Text:吉羽さおりPhoto:山崎敦也
昨年、サポートメンバーであったminako(vo/ag)が加入したSuU。新体制となってリリースとなる1st EP『Temples』は、東京とすずきたくま(vo/g)の地元・茨城とで制作、レコーディングされた。心のありかや生きているからこその痛みを探り、ときに底なしの空洞に呼びかけるような徒労感も覚えながら、静かに深く自身と向き合う世界。時間感覚も麻痺するようなその旅を、ダブやサイケに浸した幻影的なサウンドで紡いでいるのが、『Temples』となる。ダークで内省的でいて、それでもどこか光を湛えた温かさがある。インタビュー後編では、この作品が完成した背景と、12月20日(土)よりスタートするツアーについて、すずきたくま、minakoのふたりに話を聞いた。


── 前回(https://lp.p.pia.jp/article/news/441825/index.html) は、昨年minakoさんが加入してからのSuUの流れや変化等を伺いましたが、後編では改めて12月17日(水)にリリースのEP『Temples』についてお聞きしていきたいと思っています。EPの制作としては、いつぐらいからはじまっていたんですか?

すずきたくま(vo/g)ちょうど1年前にぴあでインタビューを受けたときに、1曲録っている途中で、それが「微振動」だったんです。
その後に、「鱆」を録って今年の5月にシングルでまず出したんです。6月から、残りの曲をやりはじめて一気に仕上げた感じで。と言ってもパーツはあったので、簡単なデモは作っていたんですよね。あとは、今回は曲名を先に決めて作った感じはありました。

──「鱆」や「微振動」もそうですが、minakoさんがメインで歌っている「鶏蛇私」や「天国の外側」「骨」と、タイトルだけを見ると一体どういう作品なんだろうと思わせるところがありますね。

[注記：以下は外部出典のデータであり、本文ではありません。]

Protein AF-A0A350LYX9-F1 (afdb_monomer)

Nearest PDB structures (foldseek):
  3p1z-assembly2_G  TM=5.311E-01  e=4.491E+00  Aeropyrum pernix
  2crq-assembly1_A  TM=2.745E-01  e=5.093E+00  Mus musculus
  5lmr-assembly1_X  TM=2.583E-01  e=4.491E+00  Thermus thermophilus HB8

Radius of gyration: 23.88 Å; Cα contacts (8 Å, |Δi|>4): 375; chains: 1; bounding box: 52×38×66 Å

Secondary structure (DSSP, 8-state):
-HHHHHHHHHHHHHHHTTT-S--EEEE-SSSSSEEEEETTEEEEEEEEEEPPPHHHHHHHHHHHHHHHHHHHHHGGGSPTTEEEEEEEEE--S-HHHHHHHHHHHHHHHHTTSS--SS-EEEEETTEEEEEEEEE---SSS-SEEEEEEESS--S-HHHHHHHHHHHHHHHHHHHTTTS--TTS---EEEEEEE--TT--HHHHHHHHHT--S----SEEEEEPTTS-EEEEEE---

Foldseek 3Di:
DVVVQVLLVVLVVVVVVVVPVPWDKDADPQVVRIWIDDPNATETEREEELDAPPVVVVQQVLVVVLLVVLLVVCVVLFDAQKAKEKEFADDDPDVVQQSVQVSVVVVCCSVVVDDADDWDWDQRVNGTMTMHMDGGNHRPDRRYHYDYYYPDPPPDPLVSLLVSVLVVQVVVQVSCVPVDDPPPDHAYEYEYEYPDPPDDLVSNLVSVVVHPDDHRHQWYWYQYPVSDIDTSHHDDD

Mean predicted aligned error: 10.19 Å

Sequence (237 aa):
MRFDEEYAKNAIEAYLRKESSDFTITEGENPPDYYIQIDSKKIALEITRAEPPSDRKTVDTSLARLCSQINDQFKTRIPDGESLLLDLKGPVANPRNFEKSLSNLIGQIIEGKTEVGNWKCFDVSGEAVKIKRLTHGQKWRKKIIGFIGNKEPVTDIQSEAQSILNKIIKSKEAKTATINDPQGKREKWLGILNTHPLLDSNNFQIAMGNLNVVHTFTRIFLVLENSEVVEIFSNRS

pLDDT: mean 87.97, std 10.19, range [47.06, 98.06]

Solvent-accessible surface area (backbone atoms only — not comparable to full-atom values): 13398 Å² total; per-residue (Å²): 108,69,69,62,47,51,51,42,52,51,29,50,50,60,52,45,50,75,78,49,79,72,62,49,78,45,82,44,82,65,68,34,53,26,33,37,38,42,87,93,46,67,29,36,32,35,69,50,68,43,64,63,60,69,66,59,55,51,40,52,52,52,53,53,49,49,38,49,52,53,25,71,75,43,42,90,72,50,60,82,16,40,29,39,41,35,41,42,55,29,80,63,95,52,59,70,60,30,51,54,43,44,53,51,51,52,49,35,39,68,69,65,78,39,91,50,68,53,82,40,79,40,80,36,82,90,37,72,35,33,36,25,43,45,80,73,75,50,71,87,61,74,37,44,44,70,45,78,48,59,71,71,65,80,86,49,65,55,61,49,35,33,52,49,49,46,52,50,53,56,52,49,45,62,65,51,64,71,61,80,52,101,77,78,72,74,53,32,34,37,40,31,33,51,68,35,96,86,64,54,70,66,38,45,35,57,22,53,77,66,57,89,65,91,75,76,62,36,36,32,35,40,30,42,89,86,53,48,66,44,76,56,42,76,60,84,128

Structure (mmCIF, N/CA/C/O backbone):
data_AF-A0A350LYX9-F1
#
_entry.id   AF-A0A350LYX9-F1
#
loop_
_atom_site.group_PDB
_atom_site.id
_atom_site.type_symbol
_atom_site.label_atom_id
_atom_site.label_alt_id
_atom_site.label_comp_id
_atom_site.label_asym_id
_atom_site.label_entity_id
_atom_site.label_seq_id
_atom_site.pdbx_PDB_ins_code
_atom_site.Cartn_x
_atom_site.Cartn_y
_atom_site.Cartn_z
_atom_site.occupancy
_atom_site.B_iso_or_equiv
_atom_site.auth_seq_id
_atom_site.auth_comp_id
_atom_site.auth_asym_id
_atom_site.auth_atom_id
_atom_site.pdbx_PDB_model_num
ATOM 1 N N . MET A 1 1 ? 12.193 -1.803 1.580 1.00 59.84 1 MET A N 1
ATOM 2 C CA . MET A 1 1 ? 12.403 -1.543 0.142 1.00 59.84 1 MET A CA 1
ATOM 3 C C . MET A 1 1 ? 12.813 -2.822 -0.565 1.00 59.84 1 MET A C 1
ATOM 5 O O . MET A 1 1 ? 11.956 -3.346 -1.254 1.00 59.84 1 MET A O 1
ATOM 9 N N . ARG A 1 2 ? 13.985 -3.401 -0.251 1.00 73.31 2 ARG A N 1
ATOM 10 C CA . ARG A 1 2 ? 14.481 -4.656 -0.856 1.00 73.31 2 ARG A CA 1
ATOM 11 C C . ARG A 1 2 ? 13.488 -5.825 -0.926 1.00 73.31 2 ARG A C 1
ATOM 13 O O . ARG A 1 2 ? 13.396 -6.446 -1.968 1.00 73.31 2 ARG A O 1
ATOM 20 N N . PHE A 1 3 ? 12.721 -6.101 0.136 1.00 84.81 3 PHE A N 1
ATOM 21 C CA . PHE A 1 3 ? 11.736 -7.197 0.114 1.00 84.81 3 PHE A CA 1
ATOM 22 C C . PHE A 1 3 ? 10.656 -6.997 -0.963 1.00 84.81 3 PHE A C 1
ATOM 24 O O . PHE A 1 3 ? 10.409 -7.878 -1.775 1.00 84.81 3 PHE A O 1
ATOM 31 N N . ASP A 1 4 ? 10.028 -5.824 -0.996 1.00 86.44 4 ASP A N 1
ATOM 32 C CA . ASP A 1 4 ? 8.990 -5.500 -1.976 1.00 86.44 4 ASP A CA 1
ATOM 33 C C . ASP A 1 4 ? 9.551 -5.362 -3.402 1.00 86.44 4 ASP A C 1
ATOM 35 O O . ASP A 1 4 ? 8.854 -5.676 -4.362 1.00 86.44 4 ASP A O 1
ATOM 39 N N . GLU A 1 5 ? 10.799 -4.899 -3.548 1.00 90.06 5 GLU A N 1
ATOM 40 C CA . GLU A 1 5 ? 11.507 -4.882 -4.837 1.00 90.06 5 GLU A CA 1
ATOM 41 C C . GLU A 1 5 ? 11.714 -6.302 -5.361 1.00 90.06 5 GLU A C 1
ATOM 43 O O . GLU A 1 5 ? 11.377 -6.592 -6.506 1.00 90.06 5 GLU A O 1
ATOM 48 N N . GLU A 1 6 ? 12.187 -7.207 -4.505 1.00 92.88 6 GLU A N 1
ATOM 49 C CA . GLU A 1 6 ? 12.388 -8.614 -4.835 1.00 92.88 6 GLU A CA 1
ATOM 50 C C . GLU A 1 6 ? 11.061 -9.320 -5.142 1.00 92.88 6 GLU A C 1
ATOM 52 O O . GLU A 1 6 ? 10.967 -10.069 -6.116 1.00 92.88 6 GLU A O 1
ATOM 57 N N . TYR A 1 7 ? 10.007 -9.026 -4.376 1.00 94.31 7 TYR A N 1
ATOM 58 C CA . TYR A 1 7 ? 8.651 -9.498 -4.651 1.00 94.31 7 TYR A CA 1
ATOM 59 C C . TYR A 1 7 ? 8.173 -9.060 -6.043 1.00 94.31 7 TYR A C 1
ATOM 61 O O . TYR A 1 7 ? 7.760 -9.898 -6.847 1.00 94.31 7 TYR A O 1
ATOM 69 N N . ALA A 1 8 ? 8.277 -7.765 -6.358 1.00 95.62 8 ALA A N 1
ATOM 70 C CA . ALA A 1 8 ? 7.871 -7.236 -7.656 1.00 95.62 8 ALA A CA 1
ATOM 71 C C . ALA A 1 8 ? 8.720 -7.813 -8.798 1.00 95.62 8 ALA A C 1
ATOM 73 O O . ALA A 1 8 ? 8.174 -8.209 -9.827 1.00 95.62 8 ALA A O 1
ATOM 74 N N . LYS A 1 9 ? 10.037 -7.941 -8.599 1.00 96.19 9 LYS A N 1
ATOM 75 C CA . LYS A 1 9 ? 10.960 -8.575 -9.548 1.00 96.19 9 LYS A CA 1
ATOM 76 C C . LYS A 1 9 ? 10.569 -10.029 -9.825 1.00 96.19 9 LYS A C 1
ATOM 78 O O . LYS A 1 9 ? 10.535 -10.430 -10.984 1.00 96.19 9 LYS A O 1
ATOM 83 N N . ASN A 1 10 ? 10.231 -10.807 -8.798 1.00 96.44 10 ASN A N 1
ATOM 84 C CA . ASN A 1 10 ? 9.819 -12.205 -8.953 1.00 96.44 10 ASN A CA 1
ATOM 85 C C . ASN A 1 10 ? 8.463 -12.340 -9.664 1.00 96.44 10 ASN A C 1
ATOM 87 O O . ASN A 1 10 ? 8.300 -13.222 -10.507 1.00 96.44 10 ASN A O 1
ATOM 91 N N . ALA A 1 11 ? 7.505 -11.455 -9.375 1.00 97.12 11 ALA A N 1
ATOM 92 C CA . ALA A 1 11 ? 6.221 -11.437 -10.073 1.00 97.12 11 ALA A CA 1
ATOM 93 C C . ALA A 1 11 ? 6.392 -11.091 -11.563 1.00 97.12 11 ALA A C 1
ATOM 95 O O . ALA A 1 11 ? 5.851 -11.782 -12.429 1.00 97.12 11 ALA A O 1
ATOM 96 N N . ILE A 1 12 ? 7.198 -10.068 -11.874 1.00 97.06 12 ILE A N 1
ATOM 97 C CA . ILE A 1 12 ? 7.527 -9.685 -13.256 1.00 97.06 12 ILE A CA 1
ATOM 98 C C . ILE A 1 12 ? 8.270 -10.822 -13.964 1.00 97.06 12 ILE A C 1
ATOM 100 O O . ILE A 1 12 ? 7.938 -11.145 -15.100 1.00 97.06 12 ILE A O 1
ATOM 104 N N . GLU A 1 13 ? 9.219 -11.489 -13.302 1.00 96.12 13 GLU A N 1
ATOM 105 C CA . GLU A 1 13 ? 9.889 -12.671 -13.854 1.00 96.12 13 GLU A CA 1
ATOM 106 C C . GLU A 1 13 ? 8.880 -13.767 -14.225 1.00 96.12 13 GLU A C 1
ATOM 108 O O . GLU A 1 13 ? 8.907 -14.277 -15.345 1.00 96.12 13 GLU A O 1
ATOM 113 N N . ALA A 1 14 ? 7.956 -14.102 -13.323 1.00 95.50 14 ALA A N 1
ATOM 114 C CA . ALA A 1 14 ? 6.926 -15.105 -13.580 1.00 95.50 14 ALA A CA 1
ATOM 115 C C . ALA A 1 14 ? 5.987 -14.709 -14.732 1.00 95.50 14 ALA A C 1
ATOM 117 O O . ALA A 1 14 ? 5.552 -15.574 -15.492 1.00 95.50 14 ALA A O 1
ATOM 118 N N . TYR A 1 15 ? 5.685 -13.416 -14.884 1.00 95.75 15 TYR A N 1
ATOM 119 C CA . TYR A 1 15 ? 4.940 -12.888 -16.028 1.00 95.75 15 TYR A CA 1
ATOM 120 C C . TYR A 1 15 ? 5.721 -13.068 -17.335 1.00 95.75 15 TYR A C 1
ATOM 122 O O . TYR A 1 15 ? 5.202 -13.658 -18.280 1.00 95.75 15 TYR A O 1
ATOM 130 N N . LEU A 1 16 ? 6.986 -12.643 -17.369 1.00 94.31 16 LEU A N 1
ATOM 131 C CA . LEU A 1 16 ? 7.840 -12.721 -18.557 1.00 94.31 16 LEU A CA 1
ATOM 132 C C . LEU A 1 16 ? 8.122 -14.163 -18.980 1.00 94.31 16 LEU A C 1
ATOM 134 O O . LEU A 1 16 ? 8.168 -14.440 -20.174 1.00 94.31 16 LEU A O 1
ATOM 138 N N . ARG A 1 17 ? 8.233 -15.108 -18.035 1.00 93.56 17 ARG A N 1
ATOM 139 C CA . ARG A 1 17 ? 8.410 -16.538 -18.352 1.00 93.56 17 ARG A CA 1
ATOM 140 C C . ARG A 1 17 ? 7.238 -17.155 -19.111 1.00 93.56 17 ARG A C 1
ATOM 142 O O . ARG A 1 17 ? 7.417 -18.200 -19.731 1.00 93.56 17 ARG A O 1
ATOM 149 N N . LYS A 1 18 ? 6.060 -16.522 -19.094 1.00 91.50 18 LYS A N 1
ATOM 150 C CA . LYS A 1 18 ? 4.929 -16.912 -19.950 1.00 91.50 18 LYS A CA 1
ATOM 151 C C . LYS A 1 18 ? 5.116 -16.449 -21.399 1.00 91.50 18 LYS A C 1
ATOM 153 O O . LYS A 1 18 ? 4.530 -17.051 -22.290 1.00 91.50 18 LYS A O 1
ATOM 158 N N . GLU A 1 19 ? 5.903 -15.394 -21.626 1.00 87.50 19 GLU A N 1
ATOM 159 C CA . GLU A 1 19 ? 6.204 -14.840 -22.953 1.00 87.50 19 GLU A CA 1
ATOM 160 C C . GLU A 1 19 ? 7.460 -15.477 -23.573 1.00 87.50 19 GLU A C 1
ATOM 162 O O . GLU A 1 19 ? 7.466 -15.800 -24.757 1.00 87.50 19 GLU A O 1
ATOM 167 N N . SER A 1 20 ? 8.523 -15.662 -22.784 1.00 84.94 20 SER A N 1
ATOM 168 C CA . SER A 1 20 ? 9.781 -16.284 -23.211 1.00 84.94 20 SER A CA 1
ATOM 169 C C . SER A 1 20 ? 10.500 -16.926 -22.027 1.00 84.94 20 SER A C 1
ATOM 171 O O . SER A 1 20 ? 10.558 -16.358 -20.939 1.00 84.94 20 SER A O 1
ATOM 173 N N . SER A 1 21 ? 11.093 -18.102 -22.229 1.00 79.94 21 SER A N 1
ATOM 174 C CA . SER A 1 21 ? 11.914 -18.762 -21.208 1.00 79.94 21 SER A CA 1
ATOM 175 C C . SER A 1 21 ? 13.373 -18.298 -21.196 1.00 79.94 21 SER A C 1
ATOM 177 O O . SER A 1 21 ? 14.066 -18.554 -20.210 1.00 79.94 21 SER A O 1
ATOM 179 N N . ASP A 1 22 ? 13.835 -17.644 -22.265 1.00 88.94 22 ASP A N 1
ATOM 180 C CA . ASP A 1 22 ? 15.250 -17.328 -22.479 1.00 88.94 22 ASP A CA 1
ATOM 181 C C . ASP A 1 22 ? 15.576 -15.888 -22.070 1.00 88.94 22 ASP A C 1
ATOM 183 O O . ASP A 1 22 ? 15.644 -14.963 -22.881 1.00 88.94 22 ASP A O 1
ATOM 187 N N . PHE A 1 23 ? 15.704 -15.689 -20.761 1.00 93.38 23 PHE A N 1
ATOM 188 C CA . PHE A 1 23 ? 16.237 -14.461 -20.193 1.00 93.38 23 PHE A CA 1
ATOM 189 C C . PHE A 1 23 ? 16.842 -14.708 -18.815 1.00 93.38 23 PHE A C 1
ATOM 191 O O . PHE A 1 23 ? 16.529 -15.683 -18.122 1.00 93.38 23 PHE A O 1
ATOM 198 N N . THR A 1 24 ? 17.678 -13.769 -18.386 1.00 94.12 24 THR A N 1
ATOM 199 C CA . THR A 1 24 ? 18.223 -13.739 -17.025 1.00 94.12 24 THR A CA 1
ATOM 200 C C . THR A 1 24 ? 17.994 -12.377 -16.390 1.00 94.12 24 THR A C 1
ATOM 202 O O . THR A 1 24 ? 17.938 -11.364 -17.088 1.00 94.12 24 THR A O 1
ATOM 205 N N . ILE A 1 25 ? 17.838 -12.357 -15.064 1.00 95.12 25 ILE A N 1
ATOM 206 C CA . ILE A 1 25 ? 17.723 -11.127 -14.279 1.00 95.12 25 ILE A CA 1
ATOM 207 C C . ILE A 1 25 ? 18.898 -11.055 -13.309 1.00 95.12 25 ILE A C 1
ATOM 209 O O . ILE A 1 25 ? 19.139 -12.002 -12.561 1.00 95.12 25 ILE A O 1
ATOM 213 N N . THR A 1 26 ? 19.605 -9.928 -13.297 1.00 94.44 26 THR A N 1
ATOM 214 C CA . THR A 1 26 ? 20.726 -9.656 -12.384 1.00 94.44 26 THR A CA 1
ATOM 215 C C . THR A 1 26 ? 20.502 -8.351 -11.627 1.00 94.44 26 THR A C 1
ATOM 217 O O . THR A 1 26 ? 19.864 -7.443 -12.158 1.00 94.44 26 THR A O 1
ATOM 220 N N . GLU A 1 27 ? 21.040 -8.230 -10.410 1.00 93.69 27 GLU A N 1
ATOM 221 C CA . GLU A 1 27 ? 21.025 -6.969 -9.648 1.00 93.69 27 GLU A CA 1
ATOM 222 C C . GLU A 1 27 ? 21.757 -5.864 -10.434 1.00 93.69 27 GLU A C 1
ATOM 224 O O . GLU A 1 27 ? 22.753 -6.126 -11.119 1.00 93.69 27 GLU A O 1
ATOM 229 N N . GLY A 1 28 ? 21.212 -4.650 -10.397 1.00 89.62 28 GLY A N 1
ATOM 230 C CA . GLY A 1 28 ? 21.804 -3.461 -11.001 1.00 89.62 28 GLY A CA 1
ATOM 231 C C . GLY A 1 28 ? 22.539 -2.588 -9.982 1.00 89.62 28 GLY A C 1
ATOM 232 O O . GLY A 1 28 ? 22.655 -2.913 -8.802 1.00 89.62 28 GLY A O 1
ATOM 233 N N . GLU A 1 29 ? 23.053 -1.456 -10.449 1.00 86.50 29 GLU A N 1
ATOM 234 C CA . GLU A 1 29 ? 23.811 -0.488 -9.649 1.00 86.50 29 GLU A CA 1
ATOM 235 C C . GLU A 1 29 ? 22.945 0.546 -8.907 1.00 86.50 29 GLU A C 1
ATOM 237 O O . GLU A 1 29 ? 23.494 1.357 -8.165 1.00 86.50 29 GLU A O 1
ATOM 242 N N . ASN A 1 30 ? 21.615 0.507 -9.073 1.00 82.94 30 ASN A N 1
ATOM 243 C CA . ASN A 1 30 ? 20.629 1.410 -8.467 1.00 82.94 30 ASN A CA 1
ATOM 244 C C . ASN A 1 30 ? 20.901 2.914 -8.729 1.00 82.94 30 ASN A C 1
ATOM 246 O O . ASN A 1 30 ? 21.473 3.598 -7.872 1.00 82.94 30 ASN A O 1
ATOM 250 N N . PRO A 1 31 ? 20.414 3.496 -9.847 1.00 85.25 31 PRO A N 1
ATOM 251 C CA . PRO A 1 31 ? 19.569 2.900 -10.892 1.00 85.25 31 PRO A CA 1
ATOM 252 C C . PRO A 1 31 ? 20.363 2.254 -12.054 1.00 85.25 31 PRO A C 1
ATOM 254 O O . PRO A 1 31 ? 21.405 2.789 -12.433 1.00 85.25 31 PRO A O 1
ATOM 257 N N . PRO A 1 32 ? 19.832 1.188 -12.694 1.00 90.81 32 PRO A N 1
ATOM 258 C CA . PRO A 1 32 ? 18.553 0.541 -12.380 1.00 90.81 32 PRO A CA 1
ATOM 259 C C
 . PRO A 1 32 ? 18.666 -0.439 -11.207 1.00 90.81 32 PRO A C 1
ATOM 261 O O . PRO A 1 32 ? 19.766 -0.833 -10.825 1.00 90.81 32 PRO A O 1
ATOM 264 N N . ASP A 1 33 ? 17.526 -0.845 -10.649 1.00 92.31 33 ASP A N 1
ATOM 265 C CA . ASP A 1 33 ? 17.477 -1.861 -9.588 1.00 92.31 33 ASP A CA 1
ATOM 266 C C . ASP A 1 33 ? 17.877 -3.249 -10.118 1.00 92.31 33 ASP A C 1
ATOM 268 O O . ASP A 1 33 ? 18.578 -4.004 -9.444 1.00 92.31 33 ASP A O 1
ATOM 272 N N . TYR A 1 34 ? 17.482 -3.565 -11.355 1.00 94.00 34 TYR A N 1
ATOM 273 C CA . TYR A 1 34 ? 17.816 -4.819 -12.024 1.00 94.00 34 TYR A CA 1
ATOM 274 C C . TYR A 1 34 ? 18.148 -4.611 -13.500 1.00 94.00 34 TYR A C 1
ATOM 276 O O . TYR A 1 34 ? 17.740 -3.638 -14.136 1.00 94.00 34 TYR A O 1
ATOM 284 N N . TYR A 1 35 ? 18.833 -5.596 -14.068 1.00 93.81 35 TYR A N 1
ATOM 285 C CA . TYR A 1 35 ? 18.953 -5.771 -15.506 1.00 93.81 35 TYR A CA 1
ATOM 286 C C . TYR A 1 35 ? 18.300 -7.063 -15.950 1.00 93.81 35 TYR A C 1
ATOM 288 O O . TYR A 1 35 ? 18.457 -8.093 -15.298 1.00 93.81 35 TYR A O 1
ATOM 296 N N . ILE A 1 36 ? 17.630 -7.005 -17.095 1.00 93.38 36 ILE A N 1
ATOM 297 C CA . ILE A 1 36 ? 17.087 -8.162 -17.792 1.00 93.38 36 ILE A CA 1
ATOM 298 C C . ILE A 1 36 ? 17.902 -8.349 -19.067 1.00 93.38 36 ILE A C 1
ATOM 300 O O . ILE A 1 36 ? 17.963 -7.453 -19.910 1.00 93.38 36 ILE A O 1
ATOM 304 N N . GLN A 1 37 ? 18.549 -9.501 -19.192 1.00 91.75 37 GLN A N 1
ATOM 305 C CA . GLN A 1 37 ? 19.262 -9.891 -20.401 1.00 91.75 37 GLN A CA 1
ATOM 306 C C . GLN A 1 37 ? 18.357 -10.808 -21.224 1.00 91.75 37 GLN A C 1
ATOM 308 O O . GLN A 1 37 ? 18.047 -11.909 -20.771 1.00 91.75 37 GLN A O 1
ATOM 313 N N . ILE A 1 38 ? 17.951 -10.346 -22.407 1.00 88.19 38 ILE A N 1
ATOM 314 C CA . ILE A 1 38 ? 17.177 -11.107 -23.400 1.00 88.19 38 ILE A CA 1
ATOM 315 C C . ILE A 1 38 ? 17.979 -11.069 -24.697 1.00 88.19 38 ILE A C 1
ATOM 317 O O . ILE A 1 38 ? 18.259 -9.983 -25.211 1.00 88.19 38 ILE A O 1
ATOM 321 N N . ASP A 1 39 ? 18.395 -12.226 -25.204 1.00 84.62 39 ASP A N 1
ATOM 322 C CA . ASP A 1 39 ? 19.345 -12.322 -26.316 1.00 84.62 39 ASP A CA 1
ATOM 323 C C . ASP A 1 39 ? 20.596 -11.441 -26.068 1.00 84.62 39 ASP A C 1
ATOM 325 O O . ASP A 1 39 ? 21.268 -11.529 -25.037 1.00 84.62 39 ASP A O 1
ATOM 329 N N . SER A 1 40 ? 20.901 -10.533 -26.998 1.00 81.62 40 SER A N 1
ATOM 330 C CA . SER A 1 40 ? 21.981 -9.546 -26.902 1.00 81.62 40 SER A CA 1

すずきそうですね(笑)。僕的には、安楽とか、死に近いコンセプトにしていますね。── 全体からその香りはしています。


すずきあとはシンメトリーが好きなので、「鱆」からはじまって、曲を並べるとタイトルが一文字・「鱆」、三文字・「鶏蛇私」、五文字・「天国の外側」、三文字・「微振動」、一文字・「骨」となっているんですが、そういうのをやってみたいなというのがぼんやりとあったんです。それで先に曲名を決めて。その曲名に合った内容を、なんとなく自分でメモを取ったりしていきながら、作れそうだなというときに少しずつデモを作っていましたね。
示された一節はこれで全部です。